> _WHAT YOU WILL DO_: From the line holding "ATOM 386 O O" to the final line below, restate each line word for word and add nothing.

> _DATA TO EXAMINE_:
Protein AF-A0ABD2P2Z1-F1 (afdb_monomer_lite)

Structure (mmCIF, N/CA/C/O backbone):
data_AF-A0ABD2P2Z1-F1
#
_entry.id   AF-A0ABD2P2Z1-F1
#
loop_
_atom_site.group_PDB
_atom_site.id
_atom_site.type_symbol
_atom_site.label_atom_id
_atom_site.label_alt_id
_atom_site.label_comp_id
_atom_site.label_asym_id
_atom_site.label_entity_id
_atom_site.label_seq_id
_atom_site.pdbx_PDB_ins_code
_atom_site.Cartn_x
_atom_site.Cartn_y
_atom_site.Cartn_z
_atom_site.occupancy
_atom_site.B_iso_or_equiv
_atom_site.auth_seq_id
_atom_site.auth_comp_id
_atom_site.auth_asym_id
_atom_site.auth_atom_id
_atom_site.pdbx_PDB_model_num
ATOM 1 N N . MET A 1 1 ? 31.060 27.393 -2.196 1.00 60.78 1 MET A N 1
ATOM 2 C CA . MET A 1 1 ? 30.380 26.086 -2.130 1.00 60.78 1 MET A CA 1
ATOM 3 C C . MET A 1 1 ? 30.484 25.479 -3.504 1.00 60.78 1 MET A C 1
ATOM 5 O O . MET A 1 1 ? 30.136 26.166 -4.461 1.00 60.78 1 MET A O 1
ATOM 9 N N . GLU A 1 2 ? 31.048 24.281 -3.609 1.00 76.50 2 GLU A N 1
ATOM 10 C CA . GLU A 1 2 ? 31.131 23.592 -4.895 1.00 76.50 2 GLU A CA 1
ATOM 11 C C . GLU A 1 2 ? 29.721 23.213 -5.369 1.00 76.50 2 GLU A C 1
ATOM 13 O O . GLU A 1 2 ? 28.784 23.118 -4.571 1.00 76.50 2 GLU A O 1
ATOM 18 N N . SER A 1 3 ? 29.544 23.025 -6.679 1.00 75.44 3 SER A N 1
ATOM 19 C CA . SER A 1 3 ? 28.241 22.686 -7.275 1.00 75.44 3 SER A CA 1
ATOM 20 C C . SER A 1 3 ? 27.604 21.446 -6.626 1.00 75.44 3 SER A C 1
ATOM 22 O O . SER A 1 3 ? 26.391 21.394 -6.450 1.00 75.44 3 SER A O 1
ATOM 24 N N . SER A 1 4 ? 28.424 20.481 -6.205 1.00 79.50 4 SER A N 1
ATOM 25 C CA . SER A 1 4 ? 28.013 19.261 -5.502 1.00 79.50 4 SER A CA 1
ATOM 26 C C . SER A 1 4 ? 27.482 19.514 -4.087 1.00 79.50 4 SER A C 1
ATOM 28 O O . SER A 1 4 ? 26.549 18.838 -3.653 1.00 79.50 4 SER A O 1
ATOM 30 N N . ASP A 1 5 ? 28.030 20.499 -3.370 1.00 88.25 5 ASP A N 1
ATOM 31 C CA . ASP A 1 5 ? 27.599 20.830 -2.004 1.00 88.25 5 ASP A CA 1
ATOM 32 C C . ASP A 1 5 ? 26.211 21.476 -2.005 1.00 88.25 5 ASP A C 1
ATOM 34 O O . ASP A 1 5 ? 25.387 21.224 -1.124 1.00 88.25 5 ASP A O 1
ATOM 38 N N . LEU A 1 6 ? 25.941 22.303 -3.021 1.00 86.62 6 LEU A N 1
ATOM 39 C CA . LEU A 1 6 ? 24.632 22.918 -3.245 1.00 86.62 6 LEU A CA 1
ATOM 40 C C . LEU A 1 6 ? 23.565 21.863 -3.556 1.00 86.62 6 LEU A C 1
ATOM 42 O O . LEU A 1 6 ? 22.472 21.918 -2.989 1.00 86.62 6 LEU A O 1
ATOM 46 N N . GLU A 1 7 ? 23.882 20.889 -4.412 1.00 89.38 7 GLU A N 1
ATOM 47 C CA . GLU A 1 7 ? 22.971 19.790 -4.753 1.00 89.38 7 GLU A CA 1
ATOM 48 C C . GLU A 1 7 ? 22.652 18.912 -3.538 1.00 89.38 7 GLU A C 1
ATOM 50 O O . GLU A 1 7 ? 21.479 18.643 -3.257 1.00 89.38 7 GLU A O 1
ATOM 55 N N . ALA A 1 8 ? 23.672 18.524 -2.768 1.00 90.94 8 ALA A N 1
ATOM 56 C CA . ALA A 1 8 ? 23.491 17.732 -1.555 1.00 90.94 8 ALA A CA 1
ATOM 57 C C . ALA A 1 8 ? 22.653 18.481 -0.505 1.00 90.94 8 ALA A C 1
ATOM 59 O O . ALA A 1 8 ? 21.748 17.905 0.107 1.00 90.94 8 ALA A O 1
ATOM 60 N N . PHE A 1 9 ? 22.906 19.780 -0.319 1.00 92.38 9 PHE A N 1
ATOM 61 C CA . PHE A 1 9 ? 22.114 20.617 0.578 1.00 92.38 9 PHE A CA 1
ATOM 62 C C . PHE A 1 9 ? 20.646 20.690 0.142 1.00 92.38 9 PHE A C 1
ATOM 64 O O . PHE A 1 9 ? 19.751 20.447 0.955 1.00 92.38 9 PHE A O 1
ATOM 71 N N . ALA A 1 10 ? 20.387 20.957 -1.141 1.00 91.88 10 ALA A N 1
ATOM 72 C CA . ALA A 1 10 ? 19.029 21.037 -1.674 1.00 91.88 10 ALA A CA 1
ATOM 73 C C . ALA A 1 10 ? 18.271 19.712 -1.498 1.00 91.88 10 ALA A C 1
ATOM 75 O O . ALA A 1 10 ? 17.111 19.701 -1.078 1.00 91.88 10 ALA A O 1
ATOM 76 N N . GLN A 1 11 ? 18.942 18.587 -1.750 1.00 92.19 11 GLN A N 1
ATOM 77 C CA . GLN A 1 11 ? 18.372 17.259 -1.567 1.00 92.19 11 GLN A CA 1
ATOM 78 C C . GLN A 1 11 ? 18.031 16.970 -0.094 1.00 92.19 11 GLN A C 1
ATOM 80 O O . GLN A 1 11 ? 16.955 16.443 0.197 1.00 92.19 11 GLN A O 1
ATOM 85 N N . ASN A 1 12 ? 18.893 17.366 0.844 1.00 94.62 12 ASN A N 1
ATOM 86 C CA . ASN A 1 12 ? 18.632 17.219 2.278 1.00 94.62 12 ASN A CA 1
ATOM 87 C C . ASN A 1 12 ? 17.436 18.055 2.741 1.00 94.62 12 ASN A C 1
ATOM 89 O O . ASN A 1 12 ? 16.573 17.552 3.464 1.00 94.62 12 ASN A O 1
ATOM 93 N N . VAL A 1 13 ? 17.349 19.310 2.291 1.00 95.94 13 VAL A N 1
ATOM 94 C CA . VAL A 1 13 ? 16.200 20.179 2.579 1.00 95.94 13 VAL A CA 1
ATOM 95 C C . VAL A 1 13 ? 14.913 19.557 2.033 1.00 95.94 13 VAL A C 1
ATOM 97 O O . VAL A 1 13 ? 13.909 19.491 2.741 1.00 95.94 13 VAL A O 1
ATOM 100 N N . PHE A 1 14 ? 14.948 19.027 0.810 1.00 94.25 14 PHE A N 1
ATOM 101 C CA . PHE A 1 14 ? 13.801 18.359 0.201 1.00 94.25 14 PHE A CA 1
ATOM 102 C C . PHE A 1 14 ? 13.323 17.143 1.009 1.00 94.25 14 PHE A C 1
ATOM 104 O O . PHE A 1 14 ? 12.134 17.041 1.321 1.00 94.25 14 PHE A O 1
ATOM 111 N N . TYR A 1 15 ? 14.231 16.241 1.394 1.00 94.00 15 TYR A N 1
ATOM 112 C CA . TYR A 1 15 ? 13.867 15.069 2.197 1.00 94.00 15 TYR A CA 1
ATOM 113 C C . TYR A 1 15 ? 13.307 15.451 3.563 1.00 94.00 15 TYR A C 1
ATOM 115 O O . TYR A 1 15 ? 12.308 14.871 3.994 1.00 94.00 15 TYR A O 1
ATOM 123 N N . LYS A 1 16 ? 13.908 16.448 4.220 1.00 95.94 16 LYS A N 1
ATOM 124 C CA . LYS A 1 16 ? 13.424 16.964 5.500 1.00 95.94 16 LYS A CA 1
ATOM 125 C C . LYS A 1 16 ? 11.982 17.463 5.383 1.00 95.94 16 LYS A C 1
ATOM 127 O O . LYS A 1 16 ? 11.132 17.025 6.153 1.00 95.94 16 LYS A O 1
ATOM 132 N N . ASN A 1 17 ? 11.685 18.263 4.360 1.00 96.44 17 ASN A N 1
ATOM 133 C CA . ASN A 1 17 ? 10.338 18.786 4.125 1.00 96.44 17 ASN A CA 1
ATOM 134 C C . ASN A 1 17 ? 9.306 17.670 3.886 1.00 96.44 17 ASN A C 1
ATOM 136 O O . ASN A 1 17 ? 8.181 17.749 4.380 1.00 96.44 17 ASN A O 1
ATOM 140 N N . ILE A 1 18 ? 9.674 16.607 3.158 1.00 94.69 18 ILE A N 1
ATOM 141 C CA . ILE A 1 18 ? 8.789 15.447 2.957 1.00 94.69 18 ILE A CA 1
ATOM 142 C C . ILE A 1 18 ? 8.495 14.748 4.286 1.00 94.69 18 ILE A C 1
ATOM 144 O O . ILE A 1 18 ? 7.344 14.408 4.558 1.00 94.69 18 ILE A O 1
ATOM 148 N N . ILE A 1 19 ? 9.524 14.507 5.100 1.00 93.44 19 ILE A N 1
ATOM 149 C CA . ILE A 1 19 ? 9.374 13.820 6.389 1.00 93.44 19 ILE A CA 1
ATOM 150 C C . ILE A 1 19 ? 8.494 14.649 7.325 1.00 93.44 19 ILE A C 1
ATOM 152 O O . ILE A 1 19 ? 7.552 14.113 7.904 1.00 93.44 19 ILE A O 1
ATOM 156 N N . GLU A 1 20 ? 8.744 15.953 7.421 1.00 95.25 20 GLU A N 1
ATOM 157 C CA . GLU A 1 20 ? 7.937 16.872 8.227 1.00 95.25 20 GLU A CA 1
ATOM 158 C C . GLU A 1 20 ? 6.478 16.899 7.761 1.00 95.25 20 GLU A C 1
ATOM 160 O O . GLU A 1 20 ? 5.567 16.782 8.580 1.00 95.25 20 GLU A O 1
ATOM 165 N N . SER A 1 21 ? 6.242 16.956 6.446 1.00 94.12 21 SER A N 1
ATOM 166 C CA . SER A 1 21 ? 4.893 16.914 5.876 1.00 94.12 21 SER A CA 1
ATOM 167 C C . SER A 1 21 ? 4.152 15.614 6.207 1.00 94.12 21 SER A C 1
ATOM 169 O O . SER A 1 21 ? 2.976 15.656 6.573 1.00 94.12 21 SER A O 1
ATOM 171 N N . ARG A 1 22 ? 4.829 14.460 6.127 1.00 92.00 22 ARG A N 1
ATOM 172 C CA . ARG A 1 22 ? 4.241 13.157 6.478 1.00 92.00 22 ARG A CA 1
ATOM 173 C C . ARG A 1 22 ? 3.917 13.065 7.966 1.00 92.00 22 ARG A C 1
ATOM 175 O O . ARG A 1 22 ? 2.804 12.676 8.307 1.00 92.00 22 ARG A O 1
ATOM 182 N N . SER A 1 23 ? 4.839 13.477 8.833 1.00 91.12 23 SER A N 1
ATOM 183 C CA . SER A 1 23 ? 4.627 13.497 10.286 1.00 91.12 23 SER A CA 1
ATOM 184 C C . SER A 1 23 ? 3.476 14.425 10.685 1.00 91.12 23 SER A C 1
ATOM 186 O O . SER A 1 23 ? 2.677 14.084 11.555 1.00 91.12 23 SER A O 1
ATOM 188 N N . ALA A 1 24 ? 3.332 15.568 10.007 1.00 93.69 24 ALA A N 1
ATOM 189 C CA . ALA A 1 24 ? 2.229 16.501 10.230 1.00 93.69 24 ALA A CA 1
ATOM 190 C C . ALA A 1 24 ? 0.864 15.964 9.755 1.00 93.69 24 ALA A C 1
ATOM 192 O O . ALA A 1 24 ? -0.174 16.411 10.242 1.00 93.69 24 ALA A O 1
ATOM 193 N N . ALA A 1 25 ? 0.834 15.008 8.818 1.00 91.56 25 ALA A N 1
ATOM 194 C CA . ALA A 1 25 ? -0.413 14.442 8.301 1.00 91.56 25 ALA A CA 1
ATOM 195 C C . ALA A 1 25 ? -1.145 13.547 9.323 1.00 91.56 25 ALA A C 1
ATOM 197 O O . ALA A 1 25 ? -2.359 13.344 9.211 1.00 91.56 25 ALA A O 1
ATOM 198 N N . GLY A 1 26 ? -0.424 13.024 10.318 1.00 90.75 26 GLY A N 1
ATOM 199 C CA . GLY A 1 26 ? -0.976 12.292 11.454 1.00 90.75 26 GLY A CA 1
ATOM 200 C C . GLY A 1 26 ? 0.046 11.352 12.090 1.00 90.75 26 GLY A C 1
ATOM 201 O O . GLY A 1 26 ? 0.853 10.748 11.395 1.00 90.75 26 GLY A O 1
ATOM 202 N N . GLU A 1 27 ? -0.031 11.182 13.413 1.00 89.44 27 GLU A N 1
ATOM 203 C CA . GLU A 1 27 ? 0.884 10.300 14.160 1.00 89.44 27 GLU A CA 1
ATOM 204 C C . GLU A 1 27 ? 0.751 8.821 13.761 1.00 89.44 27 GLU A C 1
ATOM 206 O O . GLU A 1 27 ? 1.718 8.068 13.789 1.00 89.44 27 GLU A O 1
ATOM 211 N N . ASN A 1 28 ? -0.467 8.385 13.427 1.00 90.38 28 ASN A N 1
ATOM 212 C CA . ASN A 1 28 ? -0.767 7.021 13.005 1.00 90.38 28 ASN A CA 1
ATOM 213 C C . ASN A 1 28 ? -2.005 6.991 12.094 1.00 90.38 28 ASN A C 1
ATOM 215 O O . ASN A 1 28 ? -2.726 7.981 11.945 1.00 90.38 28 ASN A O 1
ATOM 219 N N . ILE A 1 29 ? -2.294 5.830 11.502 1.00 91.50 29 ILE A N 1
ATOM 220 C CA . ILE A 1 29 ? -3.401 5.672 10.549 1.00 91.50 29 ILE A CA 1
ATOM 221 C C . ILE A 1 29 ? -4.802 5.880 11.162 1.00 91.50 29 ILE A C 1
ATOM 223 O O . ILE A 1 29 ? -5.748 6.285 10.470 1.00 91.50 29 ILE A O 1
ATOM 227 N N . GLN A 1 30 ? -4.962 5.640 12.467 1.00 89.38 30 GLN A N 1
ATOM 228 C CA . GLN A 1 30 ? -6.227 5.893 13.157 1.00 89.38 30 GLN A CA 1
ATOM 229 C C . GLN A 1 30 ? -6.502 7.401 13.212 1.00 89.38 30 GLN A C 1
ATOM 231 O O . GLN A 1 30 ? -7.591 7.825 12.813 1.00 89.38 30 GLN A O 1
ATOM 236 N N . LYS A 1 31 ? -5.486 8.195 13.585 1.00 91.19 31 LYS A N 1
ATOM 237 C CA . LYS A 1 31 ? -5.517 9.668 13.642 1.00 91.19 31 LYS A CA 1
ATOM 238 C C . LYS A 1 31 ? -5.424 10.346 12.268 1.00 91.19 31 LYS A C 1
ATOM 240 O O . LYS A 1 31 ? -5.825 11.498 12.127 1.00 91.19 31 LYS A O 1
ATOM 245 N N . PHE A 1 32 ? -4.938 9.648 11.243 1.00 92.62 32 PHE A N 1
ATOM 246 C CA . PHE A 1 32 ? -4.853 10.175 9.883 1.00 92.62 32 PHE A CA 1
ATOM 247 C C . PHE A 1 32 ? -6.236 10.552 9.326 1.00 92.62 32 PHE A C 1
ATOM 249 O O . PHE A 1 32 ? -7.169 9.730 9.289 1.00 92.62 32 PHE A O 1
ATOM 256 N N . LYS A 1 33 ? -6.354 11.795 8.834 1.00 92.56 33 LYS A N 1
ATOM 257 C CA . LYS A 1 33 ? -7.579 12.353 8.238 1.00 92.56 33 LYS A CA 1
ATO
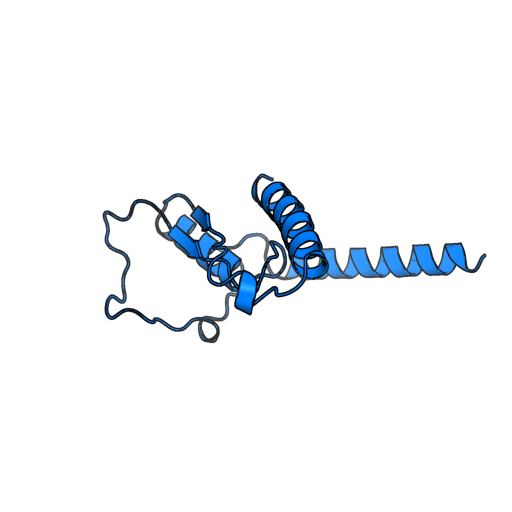M 258 C C . LYS A 1 33 ? -7.828 11.772 6.843 1.00 92.56 33 LYS A C 1
ATOM 260 O O . LYS A 1 33 ? -7.627 12.416 5.813 1.00 92.56 33 LYS A O 1
ATOM 265 N N . PHE A 1 34 ? -8.280 10.523 6.817 1.00 91.00 34 PHE A N 1
ATOM 266 C CA . PHE A 1 34 ? -8.575 9.802 5.587 1.00 91.00 34 PHE A CA 1
ATOM 267 C C . PHE A 1 34 ? -9.801 10.385 4.865 1.00 91.00 34 PHE A C 1
ATOM 269 O O . PHE A 1 34 ? -10.868 10.540 5.461 1.00 91.00 34 PHE A O 1
ATOM 276 N N . LYS A 1 35 ? -9.673 10.663 3.562 1.00 93.12 35 LYS A N 1
ATOM 277 C CA . LYS A 1 35 ? -10.780 11.140 2.719 1.00 93.12 35 LYS A CA 1
ATOM 278 C C . LYS A 1 35 ? -11.586 9.956 2.184 1.00 93.12 35 LYS A C 1
ATOM 280 O O . LYS A 1 35 ? -11.128 9.283 1.263 1.00 93.12 35 LYS A O 1
ATOM 285 N N . LYS A 1 36 ? -12.782 9.722 2.735 1.00 88.38 36 LYS A N 1
ATOM 286 C CA . LYS A 1 36 ? -13.663 8.612 2.320 1.00 88.38 36 LYS A CA 1
ATOM 287 C C . LYS A 1 36 ? -14.054 8.670 0.840 1.00 88.38 36 LYS A C 1
ATOM 289 O O . LYS A 1 36 ? -14.185 7.616 0.236 1.00 88.38 36 LYS A O 1
ATOM 294 N N . ASP A 1 37 ? -14.104 9.859 0.242 1.00 94.94 37 ASP A N 1
ATOM 295 C CA . ASP A 1 37 ? -14.408 10.056 -1.187 1.00 94.94 37 ASP A CA 1
ATOM 296 C C . ASP A 1 37 ? -13.391 9.389 -2.130 1.00 94.94 37 ASP A C 1
ATOM 298 O O . ASP A 1 37 ? -13.651 9.215 -3.317 1.00 94.94 37 ASP A O 1
ATOM 302 N N . ARG A 1 38 ? -12.215 8.997 -1.618 1.00 93.31 38 ARG A N 1
ATOM 303 C CA . ARG A 1 38 ? -11.218 8.219 -2.372 1.00 93.31 38 ARG A CA 1
ATOM 304 C C . ARG A 1 38 ? -11.553 6.728 -2.462 1.00 93.31 38 ARG A C 1
ATOM 306 O O . ARG A 1 38 ? -10.865 6.005 -3.179 1.00 93.31 38 ARG A O 1
ATOM 313 N N . CYS A 1 39 ? -12.563 6.262 -1.735 1.00 93.38 39 CYS A N 1
ATOM 314 C CA . CYS A 1 39 ? -12.983 4.870 -1.704 1.00 93.38 39 CYS A CA 1
ATOM 315 C C . CYS A 1 39 ? -14.337 4.712 -2.389 1.00 93.38 39 CYS A C 1
ATOM 317 O O . CYS A 1 39 ? -15.267 5.478 -2.153 1.00 93.38 39 CYS A O 1
ATOM 319 N N . ARG A 1 40 ? -14.462 3.654 -3.190 1.00 93.62 40 ARG A N 1
ATOM 320 C CA . ARG A 1 40 ? -15.733 3.215 -3.761 1.00 93.62 40 ARG A CA 1
ATOM 321 C C . ARG A 1 40 ? -15.947 1.755 -3.399 1.00 93.62 40 ARG A C 1
ATOM 323 O O . ARG A 1 40 ? -15.086 0.927 -3.691 1.00 93.62 40 ARG A O 1
ATOM 330 N N . LEU A 1 41 ? -17.084 1.449 -2.783 1.00 92.44 41 LEU A N 1
ATOM 331 C CA . LEU A 1 41 ? -17.498 0.073 -2.540 1.00 92.44 41 LEU A CA 1
ATOM 332 C C . LEU A 1 41 ? -17.905 -0.568 -3.873 1.00 92.44 41 LEU A C 1
ATOM 334 O O . LEU A 1 41 ? -18.696 0.007 -4.617 1.00 92.44 41 LEU A O 1
ATOM 338 N N . LEU A 1 42 ? -17.327 -1.727 -4.187 1.00 93.25 42 LEU A N 1
ATOM 339 C CA . LEU A 1 42 ? -17.619 -2.465 -5.422 1.00 93.25 42 LEU A CA 1
ATOM 340 C C . LEU A 1 42 ? -18.528 -3.677 -5.183 1.00 93.25 42 LEU A C 1
ATOM 342 O O . LEU A 1 42 ? -19.170 -4.147 -6.115 1.00 93.25 42 LEU A O 1
ATOM 346 N N . SER A 1 43 ? -18.570 -4.194 -3.953 1.00 90.31 43 SER A N 1
ATOM 347 C CA . SER A 1 43 ? -19.401 -5.332 -3.566 1.00 90.31 43 SER A CA 1
ATOM 348 C C . SER A 1 43 ? -20.777 -4.894 -3.074 1.00 90.31 43 SER A C 1
ATOM 350 O O . SER A 1 43 ? -20.937 -3.814 -2.515 1.00 90.31 43 SER A O 1
ATOM 352 N N . GLN A 1 44 ? -21.758 -5.788 -3.198 1.00 88.50 44 GLN A N 1
ATOM 353 C CA . GLN A 1 44 ? -23.084 -5.619 -2.588 1.00 88.50 44 GLN A CA 1
ATOM 354 C C . GLN A 1 44 ? -23.051 -5.657 -1.049 1.00 88.50 44 GLN A C 1
ATOM 356 O O . GLN A 1 44 ? -23.921 -5.096 -0.393 1.00 88.50 44 GLN A O 1
ATOM 361 N N . TYR A 1 45 ? -22.034 -6.299 -0.467 1.00 82.25 45 TYR A N 1
ATOM 362 C CA . TYR A 1 45 ? -21.821 -6.335 0.977 1.00 82.25 45 TYR A CA 1
ATOM 363 C C . TYR A 1 45 ? -21.147 -5.040 1.430 1.00 82.25 45 TYR A C 1
ATOM 365 O O . TYR A 1 45 ? -20.030 -4.749 0.997 1.00 82.25 45 TYR A O 1
ATOM 373 N N . GLN A 1 46 ? -21.844 -4.272 2.269 1.00 76.25 46 GLN A N 1
ATOM 374 C CA . GLN A 1 46 ? -21.373 -2.985 2.796 1.00 76.25 46 GLN A CA 1
ATOM 375 C C . GLN A 1 46 ? -20.497 -3.136 4.038 1.00 76.25 46 GLN A C 1
ATOM 377 O O . GLN A 1 46 ? -19.617 -2.308 4.276 1.00 76.25 46 GLN A O 1
ATOM 382 N N . GLU A 1 47 ? -20.716 -4.202 4.802 1.00 78.69 47 GLU A N 1
ATOM 383 C CA . GLU A 1 47 ? -20.002 -4.466 6.041 1.00 78.69 47 GLU A CA 1
ATOM 384 C C . GLU A 1 47 ? -19.172 -5.740 5.930 1.00 78.69 47 GLU A C 1
ATOM 386 O O . GLU A 1 47 ? -19.522 -6.696 5.232 1.00 78.69 47 GLU A O 1
ATOM 391 N N . LEU A 1 48 ? -18.030 -5.724 6.614 1.00 78.56 48 LEU A N 1
ATOM 392 C CA . LEU A 1 48 ? -17.216 -6.914 6.790 1.00 78.56 48 LEU A CA 1
ATOM 393 C C . LEU A 1 48 ? -17.937 -7.872 7.728 1.00 78.56 48 LEU A C 1
ATOM 395 O O . LEU A 1 48 ? -18.488 -7.459 8.746 1.00 78.56 48 LEU A O 1
ATOM 399 N N . ARG A 1 49 ? -17.892 -9.157 7.384 1.00 83.19 49 ARG A N 1
ATOM 400 C CA . ARG A 1 49 ? -18.418 -10.214 8.240 1.00 83.19 49 ARG A CA 1
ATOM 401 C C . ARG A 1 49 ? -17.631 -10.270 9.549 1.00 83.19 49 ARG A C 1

> _RESULT OF THE TASK_:
ATOM 386 O O . GLU A 1 47 ? -19.522 -6.696 5.232 1.00 78.69 47 GLU A O 1
ATOM 391 N N . LEU A 1 48 ? -18.030 -5.724 6.614 1.00 78.56 48 LEU A N 1
ATOM 392 C CA . LEU A 1 48 ? -17.216 -6.914 6.790 1.00 78.56 48 LEU A CA 1
ATOM 393 C C . LEU A 1 48 ? -17.937 -7.872 7.728 1.00 78.56 48 LEU A C 1
ATOM 395 O O . LEU A 1 48 ? -18.488 -7.459 8.746 1.00 78.56 48 LEU A O 1
ATOM 399 N N . ARG A 1 49 ? -17.892 -9.157 7.384 1.00 83.19 49 ARG A N 1
ATOM 400 C CA . ARG A 1 49 ? -18.418 -10.214 8.240 1.00 83.19 49 ARG A CA 1
ATOM 401 C C . ARG A 1 49 ? -17.631 -10.270 9.549 1.00 83.19 49 ARG A C 1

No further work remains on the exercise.